Multiple sclerosis (MS) is a chronic, immune-mediated disorder of the central nervous system. The clinical course of MS varies among patients. Currently, interferon (IFN) products, including IFN β-1a administered intramuscularly or subcutaneously and IFN β-1b subcutaneously, glatiramer acetate, natalizumab, and mitoxantrone are approved disease-modifying therapies for the treatment of relapsing-remitting MS. Cladribine, also known as 2-chlorodeoxyadenosine, is a synthetic adenosine deaminase-resistant purine nucleoside analog that preferentially depletes lymphocyte subpopulations. This sustained effect on lymphocytes is advantageous for patients with MS. CLARITY (CLAdRIbine Tablets Treating MS OrallY), a Phase III trial, has demonstrated that short-term oral cladribine decreases relapse rates and risk of disability progression in comparison with placebo.
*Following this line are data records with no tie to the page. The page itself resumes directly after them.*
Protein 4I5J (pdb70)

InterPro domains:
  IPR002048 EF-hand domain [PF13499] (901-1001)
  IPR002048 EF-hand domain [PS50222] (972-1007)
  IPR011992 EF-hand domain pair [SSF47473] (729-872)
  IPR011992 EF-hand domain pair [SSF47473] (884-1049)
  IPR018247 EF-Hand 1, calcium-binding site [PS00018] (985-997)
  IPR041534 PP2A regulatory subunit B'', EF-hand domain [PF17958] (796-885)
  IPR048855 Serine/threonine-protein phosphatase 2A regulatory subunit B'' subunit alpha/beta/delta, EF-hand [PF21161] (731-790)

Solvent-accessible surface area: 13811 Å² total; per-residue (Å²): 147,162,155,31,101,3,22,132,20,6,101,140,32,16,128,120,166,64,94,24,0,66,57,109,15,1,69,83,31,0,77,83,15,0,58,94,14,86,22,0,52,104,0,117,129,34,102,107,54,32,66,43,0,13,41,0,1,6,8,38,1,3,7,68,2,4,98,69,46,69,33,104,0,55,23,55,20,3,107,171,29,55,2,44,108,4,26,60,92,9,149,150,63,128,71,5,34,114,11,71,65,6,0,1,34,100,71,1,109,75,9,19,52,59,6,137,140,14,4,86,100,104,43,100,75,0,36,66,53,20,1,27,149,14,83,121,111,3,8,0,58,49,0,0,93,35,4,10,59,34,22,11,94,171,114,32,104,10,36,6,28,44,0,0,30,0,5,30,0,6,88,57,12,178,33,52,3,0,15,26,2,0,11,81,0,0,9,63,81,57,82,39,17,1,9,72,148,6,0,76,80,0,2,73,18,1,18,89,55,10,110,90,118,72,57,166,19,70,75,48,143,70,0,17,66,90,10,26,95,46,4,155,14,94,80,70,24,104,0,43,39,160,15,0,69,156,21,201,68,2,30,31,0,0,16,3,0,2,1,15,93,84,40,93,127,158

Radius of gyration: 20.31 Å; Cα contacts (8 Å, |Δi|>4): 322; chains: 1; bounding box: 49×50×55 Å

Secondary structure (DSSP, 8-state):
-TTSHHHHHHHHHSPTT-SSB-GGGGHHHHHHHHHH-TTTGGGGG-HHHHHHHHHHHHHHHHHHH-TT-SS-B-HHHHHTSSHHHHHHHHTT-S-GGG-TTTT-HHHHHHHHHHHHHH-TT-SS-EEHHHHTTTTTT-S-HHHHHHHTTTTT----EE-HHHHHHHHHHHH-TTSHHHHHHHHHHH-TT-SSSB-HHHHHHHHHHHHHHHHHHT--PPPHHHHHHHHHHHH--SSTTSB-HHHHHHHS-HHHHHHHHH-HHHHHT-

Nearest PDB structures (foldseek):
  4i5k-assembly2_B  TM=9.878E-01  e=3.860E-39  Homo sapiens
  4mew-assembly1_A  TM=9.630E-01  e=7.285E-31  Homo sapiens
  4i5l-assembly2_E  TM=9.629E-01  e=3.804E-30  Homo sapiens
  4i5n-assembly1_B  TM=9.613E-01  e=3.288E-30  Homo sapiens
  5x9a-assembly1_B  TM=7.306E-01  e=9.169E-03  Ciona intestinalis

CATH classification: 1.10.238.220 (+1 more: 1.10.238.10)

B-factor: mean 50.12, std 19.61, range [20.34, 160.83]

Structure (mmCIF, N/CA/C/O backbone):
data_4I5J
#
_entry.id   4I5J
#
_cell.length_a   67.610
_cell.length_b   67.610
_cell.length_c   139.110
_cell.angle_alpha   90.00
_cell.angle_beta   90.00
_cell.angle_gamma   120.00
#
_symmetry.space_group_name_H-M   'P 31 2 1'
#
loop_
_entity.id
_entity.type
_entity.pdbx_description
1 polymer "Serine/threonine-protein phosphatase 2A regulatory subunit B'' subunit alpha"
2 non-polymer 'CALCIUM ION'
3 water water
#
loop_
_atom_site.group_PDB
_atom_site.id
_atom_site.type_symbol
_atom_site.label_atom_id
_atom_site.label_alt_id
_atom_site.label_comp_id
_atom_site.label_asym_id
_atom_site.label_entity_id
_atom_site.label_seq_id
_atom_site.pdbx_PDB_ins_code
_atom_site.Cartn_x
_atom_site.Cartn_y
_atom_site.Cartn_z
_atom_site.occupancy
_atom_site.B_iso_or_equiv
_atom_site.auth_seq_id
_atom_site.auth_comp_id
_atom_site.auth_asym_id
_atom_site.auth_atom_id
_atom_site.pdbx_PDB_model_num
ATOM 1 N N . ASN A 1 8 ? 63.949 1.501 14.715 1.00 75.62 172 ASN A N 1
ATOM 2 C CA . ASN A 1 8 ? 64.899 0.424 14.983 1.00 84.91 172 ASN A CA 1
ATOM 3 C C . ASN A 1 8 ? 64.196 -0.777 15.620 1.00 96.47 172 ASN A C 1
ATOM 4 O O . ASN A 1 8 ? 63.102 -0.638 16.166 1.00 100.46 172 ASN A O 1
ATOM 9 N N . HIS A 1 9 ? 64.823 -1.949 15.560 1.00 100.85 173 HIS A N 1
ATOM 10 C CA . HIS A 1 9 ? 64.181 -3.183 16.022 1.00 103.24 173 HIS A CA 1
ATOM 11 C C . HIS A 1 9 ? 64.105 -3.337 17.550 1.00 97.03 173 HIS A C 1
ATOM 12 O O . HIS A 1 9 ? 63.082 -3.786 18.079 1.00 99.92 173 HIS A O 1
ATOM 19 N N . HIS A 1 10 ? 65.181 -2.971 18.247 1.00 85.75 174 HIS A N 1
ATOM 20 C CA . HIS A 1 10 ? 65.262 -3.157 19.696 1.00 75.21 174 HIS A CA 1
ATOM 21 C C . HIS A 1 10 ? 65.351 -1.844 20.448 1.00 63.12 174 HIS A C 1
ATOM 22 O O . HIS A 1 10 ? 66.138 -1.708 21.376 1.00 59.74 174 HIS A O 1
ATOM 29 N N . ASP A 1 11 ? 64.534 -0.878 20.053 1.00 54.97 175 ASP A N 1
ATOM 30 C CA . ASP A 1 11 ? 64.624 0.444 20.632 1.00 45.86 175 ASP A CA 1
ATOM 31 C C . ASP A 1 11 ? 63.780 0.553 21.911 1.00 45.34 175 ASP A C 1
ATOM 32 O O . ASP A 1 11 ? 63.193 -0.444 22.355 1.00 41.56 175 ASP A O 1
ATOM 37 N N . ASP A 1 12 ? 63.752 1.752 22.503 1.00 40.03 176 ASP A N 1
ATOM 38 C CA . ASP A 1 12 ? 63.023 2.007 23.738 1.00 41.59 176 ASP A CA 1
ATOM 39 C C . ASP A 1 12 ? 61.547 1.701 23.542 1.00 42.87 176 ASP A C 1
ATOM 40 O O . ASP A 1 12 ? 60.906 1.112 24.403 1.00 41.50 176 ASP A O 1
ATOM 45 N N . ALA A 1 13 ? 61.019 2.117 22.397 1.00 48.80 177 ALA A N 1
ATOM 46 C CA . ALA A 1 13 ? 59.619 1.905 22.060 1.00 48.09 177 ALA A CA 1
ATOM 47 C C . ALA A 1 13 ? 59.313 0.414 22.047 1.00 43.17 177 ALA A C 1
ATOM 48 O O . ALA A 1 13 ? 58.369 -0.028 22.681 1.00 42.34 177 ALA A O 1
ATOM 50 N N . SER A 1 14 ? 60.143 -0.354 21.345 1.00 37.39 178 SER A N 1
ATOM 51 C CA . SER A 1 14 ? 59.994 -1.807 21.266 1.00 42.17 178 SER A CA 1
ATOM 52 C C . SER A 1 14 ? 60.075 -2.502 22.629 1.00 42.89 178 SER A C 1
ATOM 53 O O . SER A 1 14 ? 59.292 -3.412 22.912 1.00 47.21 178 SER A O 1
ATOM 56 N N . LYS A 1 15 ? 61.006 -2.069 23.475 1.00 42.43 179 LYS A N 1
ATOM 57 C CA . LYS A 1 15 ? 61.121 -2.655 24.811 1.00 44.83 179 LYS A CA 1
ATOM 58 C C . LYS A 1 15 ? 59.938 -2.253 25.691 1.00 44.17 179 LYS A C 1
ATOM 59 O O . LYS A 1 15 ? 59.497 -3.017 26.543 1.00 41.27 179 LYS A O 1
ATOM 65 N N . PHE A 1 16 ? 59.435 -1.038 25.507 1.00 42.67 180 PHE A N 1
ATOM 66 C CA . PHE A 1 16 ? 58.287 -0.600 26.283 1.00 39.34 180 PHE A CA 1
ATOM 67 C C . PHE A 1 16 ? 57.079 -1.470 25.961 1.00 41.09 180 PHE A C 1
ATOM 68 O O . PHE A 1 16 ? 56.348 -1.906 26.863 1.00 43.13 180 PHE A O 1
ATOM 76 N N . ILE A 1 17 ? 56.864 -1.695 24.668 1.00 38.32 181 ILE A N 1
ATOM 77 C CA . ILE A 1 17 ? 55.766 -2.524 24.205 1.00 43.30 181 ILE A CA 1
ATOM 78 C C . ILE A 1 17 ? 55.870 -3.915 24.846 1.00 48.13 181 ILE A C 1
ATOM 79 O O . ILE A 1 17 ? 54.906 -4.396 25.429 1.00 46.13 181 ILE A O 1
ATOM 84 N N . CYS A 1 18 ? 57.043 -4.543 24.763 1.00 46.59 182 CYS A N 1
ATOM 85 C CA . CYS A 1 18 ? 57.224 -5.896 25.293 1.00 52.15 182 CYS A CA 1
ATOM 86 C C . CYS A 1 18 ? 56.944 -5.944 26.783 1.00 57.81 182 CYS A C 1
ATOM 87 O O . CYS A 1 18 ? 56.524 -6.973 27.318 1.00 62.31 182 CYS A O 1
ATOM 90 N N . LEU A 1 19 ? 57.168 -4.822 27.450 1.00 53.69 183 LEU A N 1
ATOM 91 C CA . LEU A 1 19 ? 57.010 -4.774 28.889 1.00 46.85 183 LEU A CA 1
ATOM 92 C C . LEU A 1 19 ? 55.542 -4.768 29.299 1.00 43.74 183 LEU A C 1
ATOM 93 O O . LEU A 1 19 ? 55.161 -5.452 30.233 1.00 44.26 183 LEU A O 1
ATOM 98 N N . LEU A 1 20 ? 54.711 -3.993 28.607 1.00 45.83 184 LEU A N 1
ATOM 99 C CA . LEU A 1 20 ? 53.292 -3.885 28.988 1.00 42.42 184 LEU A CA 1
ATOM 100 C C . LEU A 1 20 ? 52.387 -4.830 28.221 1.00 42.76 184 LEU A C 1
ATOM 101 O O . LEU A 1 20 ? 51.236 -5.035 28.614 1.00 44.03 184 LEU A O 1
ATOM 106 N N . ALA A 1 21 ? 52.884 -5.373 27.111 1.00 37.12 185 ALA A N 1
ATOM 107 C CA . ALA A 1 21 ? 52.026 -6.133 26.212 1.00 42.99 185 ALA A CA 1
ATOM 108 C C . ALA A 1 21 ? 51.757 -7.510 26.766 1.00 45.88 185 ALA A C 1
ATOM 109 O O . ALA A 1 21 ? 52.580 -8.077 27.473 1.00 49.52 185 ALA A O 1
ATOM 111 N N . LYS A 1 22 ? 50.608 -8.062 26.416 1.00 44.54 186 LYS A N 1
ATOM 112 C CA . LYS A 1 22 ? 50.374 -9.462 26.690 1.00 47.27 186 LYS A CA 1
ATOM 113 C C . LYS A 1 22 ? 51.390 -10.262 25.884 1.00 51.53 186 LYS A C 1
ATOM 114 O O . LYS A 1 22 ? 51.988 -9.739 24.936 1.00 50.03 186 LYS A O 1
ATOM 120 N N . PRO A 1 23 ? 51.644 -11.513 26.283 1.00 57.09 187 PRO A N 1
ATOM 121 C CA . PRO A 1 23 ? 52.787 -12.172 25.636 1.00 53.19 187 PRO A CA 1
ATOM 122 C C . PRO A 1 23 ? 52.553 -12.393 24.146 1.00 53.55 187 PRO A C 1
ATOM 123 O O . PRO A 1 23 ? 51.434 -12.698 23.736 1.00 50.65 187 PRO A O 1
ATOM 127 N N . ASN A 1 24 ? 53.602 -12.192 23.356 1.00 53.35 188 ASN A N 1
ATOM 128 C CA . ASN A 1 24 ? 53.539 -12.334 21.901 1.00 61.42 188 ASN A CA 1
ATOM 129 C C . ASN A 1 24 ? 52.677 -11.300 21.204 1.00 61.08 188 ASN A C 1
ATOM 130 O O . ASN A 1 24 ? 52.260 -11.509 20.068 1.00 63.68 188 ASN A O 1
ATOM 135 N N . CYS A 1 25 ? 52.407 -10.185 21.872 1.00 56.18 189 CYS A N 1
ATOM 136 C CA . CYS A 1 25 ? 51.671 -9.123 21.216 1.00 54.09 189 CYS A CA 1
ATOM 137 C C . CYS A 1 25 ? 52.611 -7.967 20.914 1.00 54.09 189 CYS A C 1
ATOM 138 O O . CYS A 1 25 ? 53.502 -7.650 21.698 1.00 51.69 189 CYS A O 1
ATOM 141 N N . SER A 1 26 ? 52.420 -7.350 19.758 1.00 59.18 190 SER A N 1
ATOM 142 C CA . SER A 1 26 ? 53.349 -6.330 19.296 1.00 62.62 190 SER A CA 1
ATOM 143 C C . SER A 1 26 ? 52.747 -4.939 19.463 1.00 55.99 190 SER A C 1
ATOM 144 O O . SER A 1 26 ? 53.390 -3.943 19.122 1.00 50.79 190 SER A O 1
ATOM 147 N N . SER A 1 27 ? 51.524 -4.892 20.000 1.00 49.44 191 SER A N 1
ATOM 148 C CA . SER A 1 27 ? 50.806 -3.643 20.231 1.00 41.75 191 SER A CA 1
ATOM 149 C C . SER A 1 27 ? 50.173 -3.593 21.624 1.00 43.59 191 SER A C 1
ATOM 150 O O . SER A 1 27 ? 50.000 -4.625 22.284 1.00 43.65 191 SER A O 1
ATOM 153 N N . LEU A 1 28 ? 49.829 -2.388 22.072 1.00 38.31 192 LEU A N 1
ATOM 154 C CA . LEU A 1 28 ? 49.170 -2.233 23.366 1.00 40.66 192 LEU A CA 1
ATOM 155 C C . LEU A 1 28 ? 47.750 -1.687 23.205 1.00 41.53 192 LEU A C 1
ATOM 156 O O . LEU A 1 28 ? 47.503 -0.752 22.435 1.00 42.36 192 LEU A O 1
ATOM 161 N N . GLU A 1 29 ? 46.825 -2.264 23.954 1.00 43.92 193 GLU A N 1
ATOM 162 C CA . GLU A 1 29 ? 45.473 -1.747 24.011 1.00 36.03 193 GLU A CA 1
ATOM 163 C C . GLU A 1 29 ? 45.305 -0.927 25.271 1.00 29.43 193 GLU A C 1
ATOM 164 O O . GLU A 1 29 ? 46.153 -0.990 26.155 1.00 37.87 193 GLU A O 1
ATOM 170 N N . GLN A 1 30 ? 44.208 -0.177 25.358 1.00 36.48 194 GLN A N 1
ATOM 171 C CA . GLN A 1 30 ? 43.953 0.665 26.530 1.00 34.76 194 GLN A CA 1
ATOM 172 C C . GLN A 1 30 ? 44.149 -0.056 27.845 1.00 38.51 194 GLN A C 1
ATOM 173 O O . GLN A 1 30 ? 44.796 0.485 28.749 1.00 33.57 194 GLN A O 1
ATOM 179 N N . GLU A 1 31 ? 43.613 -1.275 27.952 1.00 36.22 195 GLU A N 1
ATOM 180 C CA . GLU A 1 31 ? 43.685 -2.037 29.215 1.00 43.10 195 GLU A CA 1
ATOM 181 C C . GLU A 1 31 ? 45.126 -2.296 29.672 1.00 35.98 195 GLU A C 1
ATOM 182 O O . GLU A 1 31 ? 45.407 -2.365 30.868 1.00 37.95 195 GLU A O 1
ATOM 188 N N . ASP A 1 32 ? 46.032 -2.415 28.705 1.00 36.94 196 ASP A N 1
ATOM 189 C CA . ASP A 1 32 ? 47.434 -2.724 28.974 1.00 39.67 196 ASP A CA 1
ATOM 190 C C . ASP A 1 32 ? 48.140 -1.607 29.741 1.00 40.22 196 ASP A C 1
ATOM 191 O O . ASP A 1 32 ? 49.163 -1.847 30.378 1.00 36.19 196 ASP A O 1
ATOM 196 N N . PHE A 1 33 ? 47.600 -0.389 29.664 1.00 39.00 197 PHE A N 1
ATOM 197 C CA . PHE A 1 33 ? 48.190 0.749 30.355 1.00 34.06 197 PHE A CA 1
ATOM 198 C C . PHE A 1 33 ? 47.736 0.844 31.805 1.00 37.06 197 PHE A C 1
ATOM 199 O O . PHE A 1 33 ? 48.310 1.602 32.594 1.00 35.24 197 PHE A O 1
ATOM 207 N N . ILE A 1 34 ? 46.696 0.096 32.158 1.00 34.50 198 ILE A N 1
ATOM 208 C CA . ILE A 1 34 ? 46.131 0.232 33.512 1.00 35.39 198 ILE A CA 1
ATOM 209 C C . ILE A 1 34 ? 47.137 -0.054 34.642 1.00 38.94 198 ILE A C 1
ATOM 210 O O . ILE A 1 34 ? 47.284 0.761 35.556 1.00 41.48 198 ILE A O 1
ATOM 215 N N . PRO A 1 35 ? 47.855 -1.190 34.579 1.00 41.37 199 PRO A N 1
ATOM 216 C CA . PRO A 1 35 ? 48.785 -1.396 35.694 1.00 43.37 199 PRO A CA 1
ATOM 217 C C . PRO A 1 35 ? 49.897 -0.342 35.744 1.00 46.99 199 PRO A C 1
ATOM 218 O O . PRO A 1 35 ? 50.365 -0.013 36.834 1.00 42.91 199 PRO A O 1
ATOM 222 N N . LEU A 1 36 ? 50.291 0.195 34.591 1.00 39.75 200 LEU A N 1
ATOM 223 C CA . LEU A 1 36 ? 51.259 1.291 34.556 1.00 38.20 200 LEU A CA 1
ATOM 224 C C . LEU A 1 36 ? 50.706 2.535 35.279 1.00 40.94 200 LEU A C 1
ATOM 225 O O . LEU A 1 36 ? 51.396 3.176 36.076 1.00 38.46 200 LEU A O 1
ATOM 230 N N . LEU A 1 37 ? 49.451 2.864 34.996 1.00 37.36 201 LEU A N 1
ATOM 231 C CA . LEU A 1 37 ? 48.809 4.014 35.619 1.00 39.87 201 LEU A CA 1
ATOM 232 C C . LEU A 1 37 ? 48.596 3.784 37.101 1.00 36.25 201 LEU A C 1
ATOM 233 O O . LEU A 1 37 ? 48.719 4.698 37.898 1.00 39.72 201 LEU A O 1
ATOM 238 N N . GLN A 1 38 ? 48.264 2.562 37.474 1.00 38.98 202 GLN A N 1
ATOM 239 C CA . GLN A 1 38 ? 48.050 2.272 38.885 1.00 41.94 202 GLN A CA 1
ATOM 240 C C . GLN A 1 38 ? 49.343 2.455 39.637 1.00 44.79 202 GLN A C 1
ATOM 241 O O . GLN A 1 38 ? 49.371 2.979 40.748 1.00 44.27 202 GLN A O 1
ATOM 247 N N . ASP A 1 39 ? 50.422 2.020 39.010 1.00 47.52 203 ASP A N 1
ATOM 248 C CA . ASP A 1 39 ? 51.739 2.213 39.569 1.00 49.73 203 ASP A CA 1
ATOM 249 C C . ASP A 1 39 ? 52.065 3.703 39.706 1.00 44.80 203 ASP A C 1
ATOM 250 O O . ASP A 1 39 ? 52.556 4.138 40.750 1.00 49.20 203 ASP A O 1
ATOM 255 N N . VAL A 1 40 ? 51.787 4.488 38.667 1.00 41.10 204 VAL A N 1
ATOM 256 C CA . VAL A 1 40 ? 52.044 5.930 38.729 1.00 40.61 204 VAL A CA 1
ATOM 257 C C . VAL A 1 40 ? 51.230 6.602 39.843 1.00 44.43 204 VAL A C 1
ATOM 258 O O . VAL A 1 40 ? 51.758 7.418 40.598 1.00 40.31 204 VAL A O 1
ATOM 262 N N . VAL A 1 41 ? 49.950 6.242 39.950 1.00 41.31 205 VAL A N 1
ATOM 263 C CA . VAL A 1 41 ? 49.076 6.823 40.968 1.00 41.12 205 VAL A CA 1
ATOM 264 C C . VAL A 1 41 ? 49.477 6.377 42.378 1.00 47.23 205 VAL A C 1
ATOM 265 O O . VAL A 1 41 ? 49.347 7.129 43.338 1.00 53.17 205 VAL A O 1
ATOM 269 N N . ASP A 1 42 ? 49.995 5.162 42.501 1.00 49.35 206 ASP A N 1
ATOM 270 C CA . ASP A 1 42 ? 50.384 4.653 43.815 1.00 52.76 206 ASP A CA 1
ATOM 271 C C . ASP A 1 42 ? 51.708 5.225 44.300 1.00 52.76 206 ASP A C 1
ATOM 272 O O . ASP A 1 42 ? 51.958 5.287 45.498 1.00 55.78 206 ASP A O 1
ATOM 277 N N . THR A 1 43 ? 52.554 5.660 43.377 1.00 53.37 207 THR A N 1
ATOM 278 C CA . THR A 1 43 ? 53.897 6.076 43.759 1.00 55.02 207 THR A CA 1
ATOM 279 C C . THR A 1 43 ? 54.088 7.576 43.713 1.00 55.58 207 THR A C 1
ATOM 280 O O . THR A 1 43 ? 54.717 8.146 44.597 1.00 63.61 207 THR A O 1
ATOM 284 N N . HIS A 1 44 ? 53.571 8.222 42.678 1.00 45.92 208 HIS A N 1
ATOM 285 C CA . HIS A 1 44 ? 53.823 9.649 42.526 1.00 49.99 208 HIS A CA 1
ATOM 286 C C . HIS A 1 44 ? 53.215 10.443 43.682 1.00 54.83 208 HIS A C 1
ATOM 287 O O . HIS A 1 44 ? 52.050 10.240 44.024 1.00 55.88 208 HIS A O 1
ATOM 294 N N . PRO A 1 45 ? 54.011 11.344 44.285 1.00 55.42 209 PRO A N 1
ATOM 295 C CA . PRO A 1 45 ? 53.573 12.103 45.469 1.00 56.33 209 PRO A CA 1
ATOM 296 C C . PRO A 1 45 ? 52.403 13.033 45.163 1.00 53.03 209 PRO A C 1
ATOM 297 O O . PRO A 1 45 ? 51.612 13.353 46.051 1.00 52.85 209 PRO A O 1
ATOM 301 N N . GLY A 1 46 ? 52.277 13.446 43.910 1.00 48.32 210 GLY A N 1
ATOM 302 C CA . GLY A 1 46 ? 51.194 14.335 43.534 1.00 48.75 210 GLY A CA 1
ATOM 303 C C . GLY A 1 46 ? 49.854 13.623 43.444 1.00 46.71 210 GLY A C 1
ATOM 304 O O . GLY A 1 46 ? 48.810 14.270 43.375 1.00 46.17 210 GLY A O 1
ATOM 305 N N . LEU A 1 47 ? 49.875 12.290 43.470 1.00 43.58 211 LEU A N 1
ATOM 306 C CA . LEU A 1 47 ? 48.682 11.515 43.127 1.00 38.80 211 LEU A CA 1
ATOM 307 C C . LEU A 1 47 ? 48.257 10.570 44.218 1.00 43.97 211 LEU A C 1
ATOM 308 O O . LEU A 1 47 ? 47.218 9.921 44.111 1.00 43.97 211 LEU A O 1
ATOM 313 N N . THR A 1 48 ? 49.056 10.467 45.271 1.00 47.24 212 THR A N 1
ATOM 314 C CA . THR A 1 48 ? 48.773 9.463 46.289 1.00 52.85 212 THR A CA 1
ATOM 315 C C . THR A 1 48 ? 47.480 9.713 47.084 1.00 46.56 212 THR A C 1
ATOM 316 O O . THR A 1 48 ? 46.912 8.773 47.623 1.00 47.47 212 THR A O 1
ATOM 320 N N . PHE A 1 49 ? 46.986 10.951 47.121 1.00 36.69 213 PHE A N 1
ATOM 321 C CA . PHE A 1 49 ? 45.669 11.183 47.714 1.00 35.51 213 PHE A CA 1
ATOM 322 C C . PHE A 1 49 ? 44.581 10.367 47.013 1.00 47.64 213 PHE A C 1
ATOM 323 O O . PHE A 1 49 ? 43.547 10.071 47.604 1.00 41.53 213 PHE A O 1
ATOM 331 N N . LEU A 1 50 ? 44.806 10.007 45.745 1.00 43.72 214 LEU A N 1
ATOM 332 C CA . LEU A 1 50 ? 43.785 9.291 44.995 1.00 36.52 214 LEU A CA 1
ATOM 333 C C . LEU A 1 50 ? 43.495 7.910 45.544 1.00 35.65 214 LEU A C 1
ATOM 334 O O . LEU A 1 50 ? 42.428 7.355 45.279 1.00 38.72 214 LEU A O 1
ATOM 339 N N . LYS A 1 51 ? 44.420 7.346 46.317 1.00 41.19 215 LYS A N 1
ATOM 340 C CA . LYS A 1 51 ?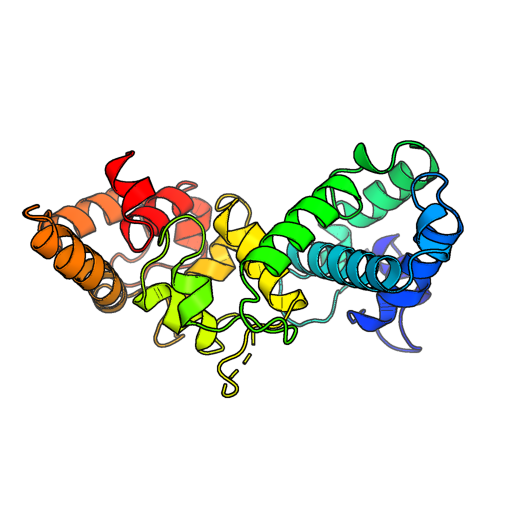 44.148 6.057 46.970 1.00 48.35 215 LYS A CA 1
ATOM 341 C C . LYS A 1 51 ? 42.901 6.126 47.840 1.00 42.60 215 LYS A C 1
ATOM 342 O O . LYS A 1 51 ? 42.268 5.113 48.110 1.00 43.48 215 LYS A O 1
ATOM 348 N N . ASP A 1 52 ? 42.522 7.330 48.261 1.00 41.60 216 ASP A N 1
ATOM 349 C CA . ASP A 1 52 ? 41.397 7.453 49.180 1.00 44.89 216 ASP A CA 1
ATOM 350 C C . ASP A 1 52 ? 40.144 8.029 48.545 1.00 44.14 216 ASP A C 1
ATOM 351 O O . ASP A 1 52 ? 39.164 8.320 49.227 1.00 50.15 216 ASP A O 1
ATOM 356 N N . ALA A 1 53 ? 40.165 8.174 47.230 1.00 37.66 217 ALA A N 1
ATOM 357 C CA . ALA A 1 53 ? 39.013 8.701 46.522 1.00 33.41 217 ALA A CA 1
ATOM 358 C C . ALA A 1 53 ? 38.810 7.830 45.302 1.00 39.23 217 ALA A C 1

Cladribine was well tolerated in the study, with the most common adverse effects being headache, nausea, upper respiratory tract infections, and lymphocytopenia. An ongoing study is evaluating the efficacy and safety of the combination of oral cladribine and IFN-β products. A further ongoing study is examining the use of oral cladribine in clinically isolated syndrome and time to conversion to MS. Although the results of CLARITY are promising, the exact role of oral cladribine may be better defined with the completion of ongoing studies.

摘要

多发性硬化症(MS)是一种中枢神经系统的慢性、免疫介导性疾病。MS 患者的临床病程各不相同。目前,干扰素(IFN)产品,包括肌内或皮下注射的 IFNβ-1a 和皮下注射的 IFNβ-1b、那他珠单抗、米托蒽醌和克拉屈滨,已被批准用于治疗复发缓解型 MS 的疾病修正治疗。克拉屈滨,也称为 2-氯脱氧腺苷,是一种合成的腺苷脱氨酶抗性嘌呤核苷类似物,优先耗尽淋巴细胞亚群。这种对淋巴细胞的持续作用对 MS 患者有益。CLARITY(CLAdRIbine Tablets Treating MS OrallY),一项 III 期试验,已证明与安慰剂相比,短期口服克拉屈滨可降低复发率和残疾进展风险。在该研究中,克拉屈滨具有良好的耐受性,最常见的不良反应是头痛、恶心、上呼吸道感染和淋巴细胞减少症。一项正在进行的研究正在评估口服克拉屈滨与 IFN-β 产品联合使用的疗效和安全性。另一项正在进行的研究正在研究口服克拉屈滨在临床孤立综合征和向 MS 转化时间中的应用。尽管 CLARITY 的结果令人鼓舞,但随着正在进行的研究的完成,口服克拉屈滨的确切作用可能会得到更好的定义。